[[ Given records open ]]

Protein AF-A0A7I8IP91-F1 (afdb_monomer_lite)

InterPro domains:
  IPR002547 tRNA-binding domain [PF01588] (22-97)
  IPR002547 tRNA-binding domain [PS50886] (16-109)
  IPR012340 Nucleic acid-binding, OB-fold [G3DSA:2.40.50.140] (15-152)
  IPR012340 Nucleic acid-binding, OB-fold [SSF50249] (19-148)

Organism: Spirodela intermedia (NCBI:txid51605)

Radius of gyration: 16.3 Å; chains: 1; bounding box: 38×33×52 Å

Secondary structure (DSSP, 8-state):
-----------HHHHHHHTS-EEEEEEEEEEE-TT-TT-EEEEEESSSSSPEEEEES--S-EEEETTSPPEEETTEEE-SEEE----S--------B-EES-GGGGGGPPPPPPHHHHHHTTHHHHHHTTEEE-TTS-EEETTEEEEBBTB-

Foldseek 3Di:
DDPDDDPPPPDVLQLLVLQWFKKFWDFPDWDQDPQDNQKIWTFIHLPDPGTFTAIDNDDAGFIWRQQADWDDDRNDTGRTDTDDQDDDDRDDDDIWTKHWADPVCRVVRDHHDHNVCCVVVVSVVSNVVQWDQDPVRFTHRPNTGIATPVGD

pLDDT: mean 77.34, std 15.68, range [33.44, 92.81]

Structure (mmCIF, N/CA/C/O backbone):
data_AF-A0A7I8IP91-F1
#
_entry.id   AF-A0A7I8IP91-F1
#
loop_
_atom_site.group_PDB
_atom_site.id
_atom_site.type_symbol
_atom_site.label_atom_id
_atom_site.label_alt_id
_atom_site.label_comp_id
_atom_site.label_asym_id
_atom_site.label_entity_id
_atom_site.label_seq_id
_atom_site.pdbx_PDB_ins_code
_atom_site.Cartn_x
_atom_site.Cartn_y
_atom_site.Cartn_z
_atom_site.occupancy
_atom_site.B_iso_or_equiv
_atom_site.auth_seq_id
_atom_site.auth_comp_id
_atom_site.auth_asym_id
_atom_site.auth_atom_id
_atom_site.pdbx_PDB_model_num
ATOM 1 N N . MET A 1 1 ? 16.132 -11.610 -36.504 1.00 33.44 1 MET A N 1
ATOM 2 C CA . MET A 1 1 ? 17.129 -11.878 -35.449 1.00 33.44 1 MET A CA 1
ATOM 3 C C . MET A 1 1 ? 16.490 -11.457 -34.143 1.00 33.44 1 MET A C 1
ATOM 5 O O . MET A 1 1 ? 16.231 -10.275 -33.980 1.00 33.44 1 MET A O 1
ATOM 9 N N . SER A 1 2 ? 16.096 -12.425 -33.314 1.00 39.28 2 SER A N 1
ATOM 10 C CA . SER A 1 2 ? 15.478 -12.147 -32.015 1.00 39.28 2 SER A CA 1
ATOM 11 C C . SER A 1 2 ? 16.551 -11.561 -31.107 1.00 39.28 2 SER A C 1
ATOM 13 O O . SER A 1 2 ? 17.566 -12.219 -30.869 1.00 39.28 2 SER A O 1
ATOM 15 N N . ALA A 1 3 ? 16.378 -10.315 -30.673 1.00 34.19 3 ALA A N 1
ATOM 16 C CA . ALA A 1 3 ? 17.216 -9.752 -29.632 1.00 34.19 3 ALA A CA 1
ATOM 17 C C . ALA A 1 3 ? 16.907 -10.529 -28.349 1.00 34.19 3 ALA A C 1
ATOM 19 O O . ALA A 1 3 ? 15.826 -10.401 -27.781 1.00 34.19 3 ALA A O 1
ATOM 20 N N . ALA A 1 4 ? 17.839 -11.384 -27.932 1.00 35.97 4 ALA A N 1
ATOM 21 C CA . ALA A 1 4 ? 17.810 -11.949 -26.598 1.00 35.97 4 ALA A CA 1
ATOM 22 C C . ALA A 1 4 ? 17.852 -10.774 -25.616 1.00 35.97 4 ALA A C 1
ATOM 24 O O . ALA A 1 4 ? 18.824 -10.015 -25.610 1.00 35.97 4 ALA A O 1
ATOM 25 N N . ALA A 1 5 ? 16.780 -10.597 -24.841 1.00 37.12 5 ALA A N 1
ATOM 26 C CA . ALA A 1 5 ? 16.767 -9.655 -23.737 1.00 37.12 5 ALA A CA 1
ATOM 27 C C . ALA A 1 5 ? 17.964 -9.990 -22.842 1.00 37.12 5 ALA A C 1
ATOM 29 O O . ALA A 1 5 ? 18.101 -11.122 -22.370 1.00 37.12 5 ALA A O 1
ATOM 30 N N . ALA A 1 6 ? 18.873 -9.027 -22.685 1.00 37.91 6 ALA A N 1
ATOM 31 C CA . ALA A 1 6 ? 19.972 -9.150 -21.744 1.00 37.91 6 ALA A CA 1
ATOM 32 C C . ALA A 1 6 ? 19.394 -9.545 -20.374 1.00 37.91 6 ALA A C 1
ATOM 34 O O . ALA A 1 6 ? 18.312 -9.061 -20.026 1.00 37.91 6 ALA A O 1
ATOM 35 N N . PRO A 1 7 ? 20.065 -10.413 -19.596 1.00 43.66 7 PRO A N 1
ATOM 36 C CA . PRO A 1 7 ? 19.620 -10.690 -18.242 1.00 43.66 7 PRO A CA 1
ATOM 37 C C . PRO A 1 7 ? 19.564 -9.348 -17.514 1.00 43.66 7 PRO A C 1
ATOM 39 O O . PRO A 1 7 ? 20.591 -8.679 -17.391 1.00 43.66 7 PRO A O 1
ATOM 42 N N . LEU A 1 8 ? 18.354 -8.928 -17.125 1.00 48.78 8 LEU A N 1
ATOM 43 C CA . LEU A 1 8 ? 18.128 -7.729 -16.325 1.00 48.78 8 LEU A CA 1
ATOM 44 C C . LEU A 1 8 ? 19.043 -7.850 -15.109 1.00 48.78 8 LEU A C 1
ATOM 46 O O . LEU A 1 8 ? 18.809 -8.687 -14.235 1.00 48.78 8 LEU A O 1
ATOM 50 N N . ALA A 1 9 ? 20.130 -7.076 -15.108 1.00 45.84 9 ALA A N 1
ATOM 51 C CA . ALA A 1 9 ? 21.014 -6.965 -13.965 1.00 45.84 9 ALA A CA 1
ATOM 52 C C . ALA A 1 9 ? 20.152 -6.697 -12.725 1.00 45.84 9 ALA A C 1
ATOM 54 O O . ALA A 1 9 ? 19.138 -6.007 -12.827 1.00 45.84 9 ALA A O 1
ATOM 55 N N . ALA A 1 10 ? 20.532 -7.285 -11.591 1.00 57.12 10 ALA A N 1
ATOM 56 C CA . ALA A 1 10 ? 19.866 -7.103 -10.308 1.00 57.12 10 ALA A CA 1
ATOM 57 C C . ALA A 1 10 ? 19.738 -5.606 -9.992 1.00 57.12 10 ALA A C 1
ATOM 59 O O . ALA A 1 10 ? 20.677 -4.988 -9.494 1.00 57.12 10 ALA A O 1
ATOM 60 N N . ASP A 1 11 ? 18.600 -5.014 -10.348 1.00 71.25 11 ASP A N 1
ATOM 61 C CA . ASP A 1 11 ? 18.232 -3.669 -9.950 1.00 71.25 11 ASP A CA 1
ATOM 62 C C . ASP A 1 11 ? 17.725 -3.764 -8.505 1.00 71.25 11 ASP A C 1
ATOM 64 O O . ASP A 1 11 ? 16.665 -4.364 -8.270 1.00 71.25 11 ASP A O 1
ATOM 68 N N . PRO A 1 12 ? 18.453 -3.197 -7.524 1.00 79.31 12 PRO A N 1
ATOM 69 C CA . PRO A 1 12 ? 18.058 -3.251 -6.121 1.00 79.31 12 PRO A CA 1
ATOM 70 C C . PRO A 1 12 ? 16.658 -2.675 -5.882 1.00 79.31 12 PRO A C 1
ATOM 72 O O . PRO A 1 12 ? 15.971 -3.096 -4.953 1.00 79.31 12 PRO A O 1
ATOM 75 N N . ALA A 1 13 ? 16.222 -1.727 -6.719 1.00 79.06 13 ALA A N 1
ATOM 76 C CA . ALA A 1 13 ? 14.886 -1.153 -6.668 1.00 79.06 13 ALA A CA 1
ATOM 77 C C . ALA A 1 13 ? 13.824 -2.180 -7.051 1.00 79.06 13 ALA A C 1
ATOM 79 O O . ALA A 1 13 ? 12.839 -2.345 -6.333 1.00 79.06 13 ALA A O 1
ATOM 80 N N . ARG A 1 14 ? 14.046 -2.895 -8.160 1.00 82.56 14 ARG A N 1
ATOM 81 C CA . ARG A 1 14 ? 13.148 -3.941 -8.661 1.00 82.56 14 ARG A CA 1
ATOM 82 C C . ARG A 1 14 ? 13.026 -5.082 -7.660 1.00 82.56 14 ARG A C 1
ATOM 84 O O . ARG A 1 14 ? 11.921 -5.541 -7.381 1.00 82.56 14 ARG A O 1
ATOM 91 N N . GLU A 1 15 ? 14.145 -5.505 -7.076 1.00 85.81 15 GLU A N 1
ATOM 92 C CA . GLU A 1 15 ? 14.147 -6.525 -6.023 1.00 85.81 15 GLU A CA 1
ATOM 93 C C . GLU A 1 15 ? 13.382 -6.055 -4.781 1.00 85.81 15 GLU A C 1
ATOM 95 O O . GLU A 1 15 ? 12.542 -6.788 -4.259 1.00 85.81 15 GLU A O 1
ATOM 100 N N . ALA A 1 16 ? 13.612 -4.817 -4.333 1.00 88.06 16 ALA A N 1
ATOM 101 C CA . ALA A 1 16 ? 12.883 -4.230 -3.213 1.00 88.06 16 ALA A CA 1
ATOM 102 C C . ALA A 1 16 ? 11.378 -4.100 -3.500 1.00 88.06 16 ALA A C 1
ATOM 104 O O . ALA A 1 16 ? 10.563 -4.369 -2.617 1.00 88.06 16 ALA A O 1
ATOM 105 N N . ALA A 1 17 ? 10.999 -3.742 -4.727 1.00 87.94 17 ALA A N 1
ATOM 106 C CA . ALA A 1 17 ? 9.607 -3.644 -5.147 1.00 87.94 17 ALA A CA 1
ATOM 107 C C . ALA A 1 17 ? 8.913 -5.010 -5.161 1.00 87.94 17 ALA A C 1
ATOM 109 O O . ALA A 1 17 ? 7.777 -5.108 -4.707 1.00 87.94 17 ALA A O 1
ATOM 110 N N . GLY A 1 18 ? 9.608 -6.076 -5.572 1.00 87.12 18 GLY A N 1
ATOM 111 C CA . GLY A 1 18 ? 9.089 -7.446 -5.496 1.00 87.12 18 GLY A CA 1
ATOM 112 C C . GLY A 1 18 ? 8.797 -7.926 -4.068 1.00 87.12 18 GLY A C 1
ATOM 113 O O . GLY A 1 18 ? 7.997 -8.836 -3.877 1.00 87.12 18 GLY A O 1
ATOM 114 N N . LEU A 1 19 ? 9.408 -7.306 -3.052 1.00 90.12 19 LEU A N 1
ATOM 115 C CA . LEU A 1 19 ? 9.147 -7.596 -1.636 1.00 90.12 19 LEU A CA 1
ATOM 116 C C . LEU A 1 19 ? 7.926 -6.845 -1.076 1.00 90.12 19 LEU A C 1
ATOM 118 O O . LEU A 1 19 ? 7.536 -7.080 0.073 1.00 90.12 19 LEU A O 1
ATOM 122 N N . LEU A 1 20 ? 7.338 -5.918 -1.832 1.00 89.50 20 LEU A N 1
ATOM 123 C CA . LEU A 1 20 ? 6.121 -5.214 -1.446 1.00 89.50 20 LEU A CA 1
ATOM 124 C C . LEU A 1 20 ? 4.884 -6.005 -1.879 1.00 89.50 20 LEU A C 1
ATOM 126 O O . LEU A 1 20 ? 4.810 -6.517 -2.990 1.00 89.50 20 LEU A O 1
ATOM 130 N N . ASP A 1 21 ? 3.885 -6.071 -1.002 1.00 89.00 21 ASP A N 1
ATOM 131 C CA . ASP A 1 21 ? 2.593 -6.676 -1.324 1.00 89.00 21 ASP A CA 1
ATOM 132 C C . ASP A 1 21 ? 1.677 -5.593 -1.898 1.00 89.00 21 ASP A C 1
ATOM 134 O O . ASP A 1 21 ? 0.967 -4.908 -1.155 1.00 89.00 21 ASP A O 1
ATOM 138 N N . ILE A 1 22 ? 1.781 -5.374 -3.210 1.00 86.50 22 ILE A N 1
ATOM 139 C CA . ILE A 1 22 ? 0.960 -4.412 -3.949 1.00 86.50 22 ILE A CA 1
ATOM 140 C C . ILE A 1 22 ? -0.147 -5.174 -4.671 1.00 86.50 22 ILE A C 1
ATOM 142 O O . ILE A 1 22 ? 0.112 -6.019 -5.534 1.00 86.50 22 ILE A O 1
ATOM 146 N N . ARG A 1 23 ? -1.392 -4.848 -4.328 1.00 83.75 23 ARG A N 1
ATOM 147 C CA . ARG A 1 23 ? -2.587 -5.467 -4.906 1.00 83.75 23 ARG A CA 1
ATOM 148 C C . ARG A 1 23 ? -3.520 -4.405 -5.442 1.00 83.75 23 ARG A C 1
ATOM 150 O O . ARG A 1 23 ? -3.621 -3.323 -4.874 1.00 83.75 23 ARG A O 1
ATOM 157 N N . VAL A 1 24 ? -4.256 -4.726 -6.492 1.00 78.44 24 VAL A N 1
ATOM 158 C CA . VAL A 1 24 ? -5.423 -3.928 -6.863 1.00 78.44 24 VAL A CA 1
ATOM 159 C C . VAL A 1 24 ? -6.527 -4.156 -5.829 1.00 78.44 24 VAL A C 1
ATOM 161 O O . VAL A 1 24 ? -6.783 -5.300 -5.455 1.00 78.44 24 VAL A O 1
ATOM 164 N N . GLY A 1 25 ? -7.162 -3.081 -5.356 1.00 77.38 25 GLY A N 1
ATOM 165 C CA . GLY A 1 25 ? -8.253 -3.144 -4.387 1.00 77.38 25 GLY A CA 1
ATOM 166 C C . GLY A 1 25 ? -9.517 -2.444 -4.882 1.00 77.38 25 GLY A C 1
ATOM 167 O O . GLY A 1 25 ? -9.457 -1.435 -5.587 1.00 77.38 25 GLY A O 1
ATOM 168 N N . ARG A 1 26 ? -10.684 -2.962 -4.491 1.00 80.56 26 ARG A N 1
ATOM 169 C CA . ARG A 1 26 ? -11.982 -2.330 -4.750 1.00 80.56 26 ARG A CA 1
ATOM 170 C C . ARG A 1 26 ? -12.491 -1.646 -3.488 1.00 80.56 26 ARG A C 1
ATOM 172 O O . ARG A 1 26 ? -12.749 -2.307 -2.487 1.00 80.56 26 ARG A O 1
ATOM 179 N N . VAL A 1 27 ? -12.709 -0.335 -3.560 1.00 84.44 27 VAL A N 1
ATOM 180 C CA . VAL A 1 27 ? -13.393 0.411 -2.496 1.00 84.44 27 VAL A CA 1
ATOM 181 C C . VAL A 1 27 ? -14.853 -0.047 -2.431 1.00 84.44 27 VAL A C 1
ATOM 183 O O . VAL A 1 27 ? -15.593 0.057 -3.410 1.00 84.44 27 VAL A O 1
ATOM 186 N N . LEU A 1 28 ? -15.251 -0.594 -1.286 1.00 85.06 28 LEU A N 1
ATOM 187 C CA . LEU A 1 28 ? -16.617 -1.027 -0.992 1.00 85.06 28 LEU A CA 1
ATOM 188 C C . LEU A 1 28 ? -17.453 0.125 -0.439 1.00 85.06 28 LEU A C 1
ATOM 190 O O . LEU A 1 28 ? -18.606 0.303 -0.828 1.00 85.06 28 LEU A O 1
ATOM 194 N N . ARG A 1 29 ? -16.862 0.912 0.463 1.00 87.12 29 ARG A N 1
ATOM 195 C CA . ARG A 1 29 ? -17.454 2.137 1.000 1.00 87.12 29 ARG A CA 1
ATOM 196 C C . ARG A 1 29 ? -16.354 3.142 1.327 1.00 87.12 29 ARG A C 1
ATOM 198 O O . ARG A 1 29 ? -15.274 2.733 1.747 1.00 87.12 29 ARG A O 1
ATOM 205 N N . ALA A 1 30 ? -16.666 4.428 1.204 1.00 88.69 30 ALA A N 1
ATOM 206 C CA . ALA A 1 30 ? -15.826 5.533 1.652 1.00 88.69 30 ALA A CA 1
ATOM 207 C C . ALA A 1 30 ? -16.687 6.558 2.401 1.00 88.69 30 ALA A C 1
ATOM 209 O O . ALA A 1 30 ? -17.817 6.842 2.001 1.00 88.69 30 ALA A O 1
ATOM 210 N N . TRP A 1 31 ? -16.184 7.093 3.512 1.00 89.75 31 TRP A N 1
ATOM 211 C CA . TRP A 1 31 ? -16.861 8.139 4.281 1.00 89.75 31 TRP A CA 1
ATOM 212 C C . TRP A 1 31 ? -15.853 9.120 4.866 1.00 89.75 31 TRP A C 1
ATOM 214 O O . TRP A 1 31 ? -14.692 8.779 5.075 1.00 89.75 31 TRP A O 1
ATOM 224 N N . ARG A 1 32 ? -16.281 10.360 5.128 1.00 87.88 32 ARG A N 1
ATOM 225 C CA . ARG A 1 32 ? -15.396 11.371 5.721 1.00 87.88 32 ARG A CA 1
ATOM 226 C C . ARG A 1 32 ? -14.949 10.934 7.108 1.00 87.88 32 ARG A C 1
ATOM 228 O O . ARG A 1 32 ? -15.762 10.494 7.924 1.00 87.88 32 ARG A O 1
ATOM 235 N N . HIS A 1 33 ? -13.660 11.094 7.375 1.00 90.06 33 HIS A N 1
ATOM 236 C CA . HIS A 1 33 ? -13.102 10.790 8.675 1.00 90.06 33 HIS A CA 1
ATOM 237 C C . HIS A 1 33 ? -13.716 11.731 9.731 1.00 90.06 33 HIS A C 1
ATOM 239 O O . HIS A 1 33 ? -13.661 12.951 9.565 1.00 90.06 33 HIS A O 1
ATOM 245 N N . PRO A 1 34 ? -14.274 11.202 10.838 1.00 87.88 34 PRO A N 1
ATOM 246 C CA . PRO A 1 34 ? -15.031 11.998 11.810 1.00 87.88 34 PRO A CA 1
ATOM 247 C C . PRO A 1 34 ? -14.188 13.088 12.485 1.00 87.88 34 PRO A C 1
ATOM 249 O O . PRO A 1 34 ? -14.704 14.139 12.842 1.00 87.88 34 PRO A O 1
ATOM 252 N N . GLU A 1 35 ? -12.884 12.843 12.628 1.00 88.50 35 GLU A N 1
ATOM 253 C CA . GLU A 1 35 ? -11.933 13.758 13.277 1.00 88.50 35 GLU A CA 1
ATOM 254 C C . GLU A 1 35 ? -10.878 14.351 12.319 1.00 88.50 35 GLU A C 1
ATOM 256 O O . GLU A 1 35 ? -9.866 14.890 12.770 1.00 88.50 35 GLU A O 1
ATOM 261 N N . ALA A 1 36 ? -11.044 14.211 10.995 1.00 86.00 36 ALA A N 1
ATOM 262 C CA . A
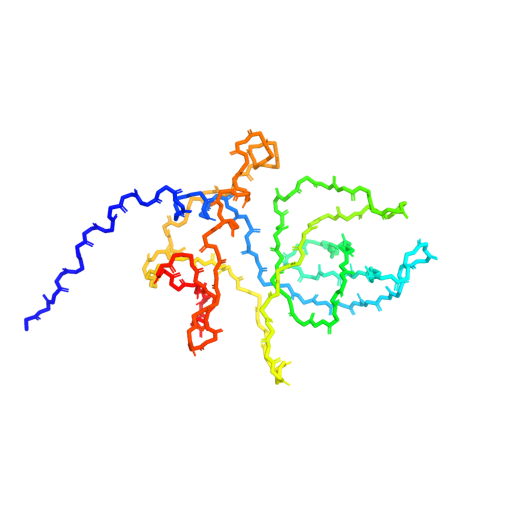LA A 1 36 ? -10.057 14.706 10.031 1.00 86.00 36 ALA A CA 1
ATOM 263 C C . ALA A 1 36 ? -10.699 15.138 8.706 1.00 86.00 36 ALA A C 1
ATOM 265 O O . ALA A 1 36 ? -11.069 14.314 7.878 1.00 86.00 36 ALA A O 1
ATOM 266 N N . GLU A 1 37 ? -10.769 16.448 8.477 1.00 81.25 37 GLU A N 1
ATOM 267 C CA . GLU A 1 37 ? -11.466 17.034 7.321 1.00 81.25 37 GLU A CA 1
ATOM 268 C C . GLU A 1 37 ? -10.844 16.672 5.964 1.00 81.25 37 GLU A C 1
ATOM 270 O O . GLU A 1 37 ? -11.547 16.630 4.952 1.00 81.25 37 GLU A O 1
ATOM 275 N N . SER A 1 38 ? -9.537 16.393 5.948 1.00 80.88 38 SER A N 1
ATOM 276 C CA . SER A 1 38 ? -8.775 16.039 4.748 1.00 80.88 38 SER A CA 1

[[ Given records closed ]]

### Instructions to follow
With the first line being the one containing "ATOM 69 C CA" and the last line the one containing "ATOM 75 N N", transcribe exactly the lines above that fall in that range.

### Answer space
ATOM 69 C CA . PRO A 1 12 ? 18.058 -3.251 -6.121 1.00 79.31 12 PRO A CA 1
ATOM 70 C C . PRO A 1 12 ? 16.658 -2.675 -5.882 1.00 79.31 12 PRO A C 1
ATOM 72 O O . PRO A 1 12 ? 15.971 -3.096 -4.953 1.00 79.31 12 PRO A O 1
ATOM 75 N N . ALA A 1 13 ? 16.222 -1.727 -6.719 1.00 79.06 13 ALA A N 1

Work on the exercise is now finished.